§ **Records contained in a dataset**
**********

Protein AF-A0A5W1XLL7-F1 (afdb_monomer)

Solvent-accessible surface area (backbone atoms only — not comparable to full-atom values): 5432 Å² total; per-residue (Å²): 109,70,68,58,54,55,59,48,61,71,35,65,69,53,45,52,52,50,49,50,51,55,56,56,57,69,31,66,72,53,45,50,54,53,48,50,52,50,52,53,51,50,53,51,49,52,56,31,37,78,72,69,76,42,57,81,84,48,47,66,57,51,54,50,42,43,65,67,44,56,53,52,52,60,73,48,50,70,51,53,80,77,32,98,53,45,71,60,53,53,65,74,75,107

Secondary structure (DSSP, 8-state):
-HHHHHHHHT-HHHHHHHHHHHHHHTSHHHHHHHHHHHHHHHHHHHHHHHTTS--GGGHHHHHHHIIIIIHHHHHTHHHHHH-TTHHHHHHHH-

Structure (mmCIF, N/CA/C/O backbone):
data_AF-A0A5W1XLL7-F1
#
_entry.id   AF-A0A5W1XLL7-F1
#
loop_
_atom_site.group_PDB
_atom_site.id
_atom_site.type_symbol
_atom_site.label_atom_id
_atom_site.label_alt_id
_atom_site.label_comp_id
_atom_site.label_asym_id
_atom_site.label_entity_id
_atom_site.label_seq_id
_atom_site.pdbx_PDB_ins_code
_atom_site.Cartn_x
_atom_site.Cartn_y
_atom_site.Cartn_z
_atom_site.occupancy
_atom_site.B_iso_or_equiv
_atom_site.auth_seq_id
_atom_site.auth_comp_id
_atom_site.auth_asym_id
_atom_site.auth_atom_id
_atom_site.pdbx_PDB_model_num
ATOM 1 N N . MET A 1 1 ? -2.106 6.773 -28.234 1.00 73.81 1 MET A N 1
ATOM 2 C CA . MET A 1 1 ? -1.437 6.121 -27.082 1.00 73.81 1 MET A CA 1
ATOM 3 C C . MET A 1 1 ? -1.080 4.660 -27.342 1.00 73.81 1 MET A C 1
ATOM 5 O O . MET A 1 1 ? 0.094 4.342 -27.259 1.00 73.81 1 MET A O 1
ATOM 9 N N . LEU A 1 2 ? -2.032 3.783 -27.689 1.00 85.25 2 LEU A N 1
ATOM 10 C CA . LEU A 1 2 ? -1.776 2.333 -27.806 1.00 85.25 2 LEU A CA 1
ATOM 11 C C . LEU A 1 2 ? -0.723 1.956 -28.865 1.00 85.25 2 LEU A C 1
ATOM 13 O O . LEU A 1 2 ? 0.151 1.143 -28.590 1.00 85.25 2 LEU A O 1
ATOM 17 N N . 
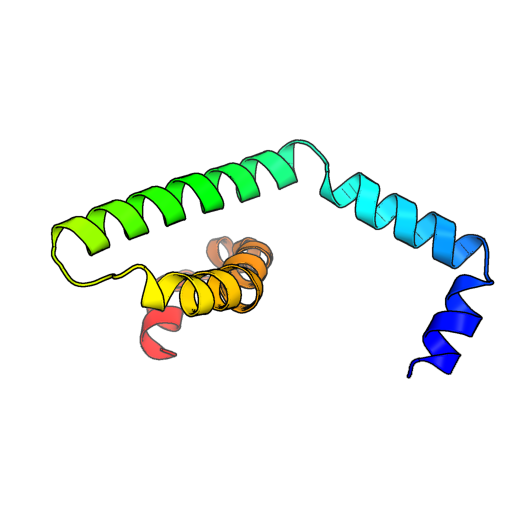ILE A 1 3 ? -0.739 2.610 -30.032 1.00 87.88 3 ILE A N 1
ATOM 18 C CA . ILE A 1 3 ? 0.264 2.400 -31.095 1.00 87.88 3 ILE A CA 1
ATOM 19 C C . ILE A 1 3 ? 1.674 2.786 -30.622 1.00 87.88 3 ILE A C 1
ATOM 21 O O . ILE A 1 3 ? 2.639 2.089 -30.912 1.00 87.88 3 ILE A O 1
ATOM 25 N N . ILE A 1 4 ? 1.796 3.864 -29.840 1.00 85.56 4 ILE A N 1
ATOM 26 C CA . ILE A 1 4 ? 3.080 4.316 -29.289 1.00 85.56 4 ILE A CA 1
ATOM 27 C C . ILE A 1 4 ? 3.606 3.283 -28.286 1.00 85.56 4 ILE A C 1
ATOM 29 O O . ILE A 1 4 ? 4.768 2.907 -28.364 1.00 85.56 4 ILE A O 1
ATOM 33 N N . ILE A 1 5 ? 2.749 2.761 -27.402 1.00 84.81 5 ILE A N 1
ATOM 34 C CA . ILE A 1 5 
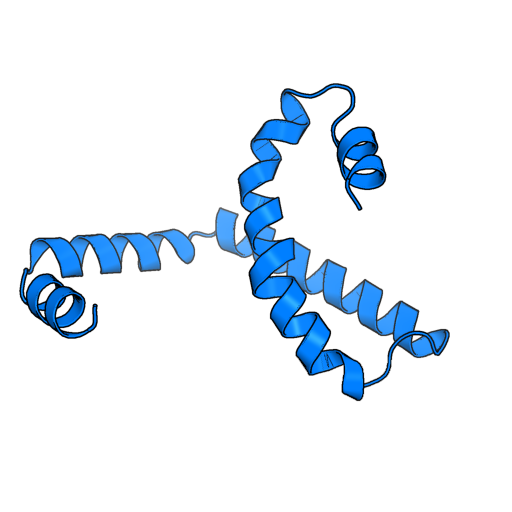? 3.123 1.701 -26.452 1.00 84.81 5 ILE A CA 1
ATOM 35 C C . ILE A 1 5 ? 3.586 0.443 -27.201 1.00 84.81 5 ILE A C 1
ATOM 37 O O . ILE A 1 5 ? 4.632 -0.108 -26.866 1.00 84.81 5 ILE A O 1
ATOM 41 N N . ALA A 1 6 ? 2.868 0.029 -28.250 1.00 85.75 6 ALA A N 1
ATOM 42 C CA . ALA A 1 6 ? 3.235 -1.130 -29.066 1.00 85.75 6 ALA A CA 1
ATOM 43 C C . ALA A 1 6 ? 4.589 -0.950 -29.783 1.00 85.75 6 ALA A C 1
ATOM 45 O O . ALA A 1 6 ? 5.419 -1.861 -29.783 1.00 85.75 6 ALA A O 1
ATOM 46 N N . LEU A 1 7 ? 4.849 0.239 -30.340 1.00 84.81 7 LEU A N 1
ATOM 47 C CA . LEU A 1 7 ? 6.128 0.571 -30.980 1.00 84.81 7 LEU A CA 1
ATOM 48 C C . LEU A 1 7 ? 7.287 0.615 -29.975 1.00 84.81 7 LEU A C 1
ATOM 50 O O . LEU A 1 7 ? 8.382 0.139 -30.274 1.00 84.81 7 LEU A O 1
ATOM 54 N N . LEU A 1 8 ? 7.054 1.145 -28.772 1.00 84.50 8 LEU A N 1
ATOM 55 C CA . LEU A 1 8 ? 8.046 1.152 -27.694 1.00 84.50 8 LEU A CA 1
ATOM 56 C C . LEU A 1 8 ? 8.346 -0.272 -27.198 1.00 84.50 8 LEU A C 1
ATOM 58 O O . LEU A 1 8 ? 9.501 -0.589 -26.929 1.00 84.50 8 LEU A O 1
ATOM 62 N N . TRP A 1 9 ? 7.349 -1.160 -27.166 1.00 85.12 9 TRP A N 1
ATOM 63 C CA . TRP A 1 9 ? 7.519 -2.558 -26.747 1.00 85.12 9 TRP A CA 1
ATOM 64 C C . TRP A 1 9 ? 8.377 -3.397 -27.708 1.00 85.12 9 TRP A C 1
ATOM 66 O O . TRP A 1 9 ? 8.948 -4.414 -27.311 1.00 85.12 9 TRP A O 1
ATOM 76 N N . CYS A 1 10 ? 8.508 -2.967 -28.968 1.00 88.31 10 CYS A N 1
ATOM 77 C CA . CYS A 1 10 ? 9.390 -3.609 -29.945 1.00 88.31 10 CYS A CA 1
ATOM 78 C C . CYS A 1 10 ? 10.878 -3.336 -29.670 1.00 88.31 10 CYS A C 1
ATOM 80 O O . CYS A 1 10 ? 11.738 -4.087 -30.135 1.00 88.31 10 CYS A O 1
ATOM 82 N N . LYS A 1 11 ? 11.210 -2.284 -28.908 1.00 91.75 11 LYS A N 1
ATOM 83 C CA . LYS A 1 11 ? 12.598 -1.975 -28.553 1.00 91.75 11 LYS A CA 1
ATOM 84 C C . LYS A 1 11 ? 13.048 -2.839 -27.381 1.00 91.75 11 LYS A C 1
ATOM 86 O O . LYS A 1 11 ? 12.512 -2.737 -26.278 1.00 91.75 11 LYS A O 1
ATOM 91 N N . LYS A 1 12 ? 14.080 -3.654 -27.618 1.00 89.62 12 LYS A N 1
ATOM 92 C CA . LYS A 1 12 ? 14.670 -4.543 -26.608 1.00 89.62 12 LYS A CA 1
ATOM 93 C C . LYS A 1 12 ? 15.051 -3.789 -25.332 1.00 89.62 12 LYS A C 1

**********

§ **WHAT IS EXPECTED**
The lines to copy exactly start with the line above that has "ATOM 26 C CA" and go on through the line that has "ATOM 46 N N"; please include both, add nothing else, and omit the pictures.

§ **EXERCISE ANSWER**
ATOM 26 C CA . ILE A 1 4 ? 3.080 4.316 -29.289 1.00 85.56 4 ILE A CA 1
ATOM 27 C C . ILE A 1 4 ? 3.606 3.283 -28.286 1.00 85.56 4 ILE A C 1
ATOM 29 O O . ILE A 1 4 ? 4.768 2.907 -28.364 1.00 85.56 4 ILE A O 1
ATOM 33 N N . ILE A 1 5 ? 2.749 2.761 -27.402 1.00 84.81 5 ILE A N 1
ATOM 34 C CA . ILE A 1 5 
? 3.123 1.701 -26.452 1.00 84.81 5 ILE A CA 1
ATOM 35 C C . ILE A 1 5 ? 3.586 0.443 -27.201 1.00 84.81 5 ILE A C 1
ATOM 37 O O . ILE A 1 5 ? 4.632 -0.108 -26.866 1.00 84.81 5 ILE A O 1
ATOM 41 N N . ALA A 1 6 ? 2.868 0.029 -28.250 1.00 85.75 6 ALA A N 1
ATOM 42 C CA . ALA A 1 6 ? 3.235 -1.130 -29.066 1.00 85.75 6 ALA A CA 1
ATOM 43 C C . ALA A 1 6 ? 4.589 -0.950 -29.783 1.00 85.75 6 ALA A C 1
ATOM 45 O O . ALA A 1 6 ? 5.419 -1.861 -29.783 1.00 85.75 6 ALA A O 1
ATOM 46 N N . LEU A 1 7 ? 4.849 0.239 -30.340 1.00 84.81 7 LEU A N 1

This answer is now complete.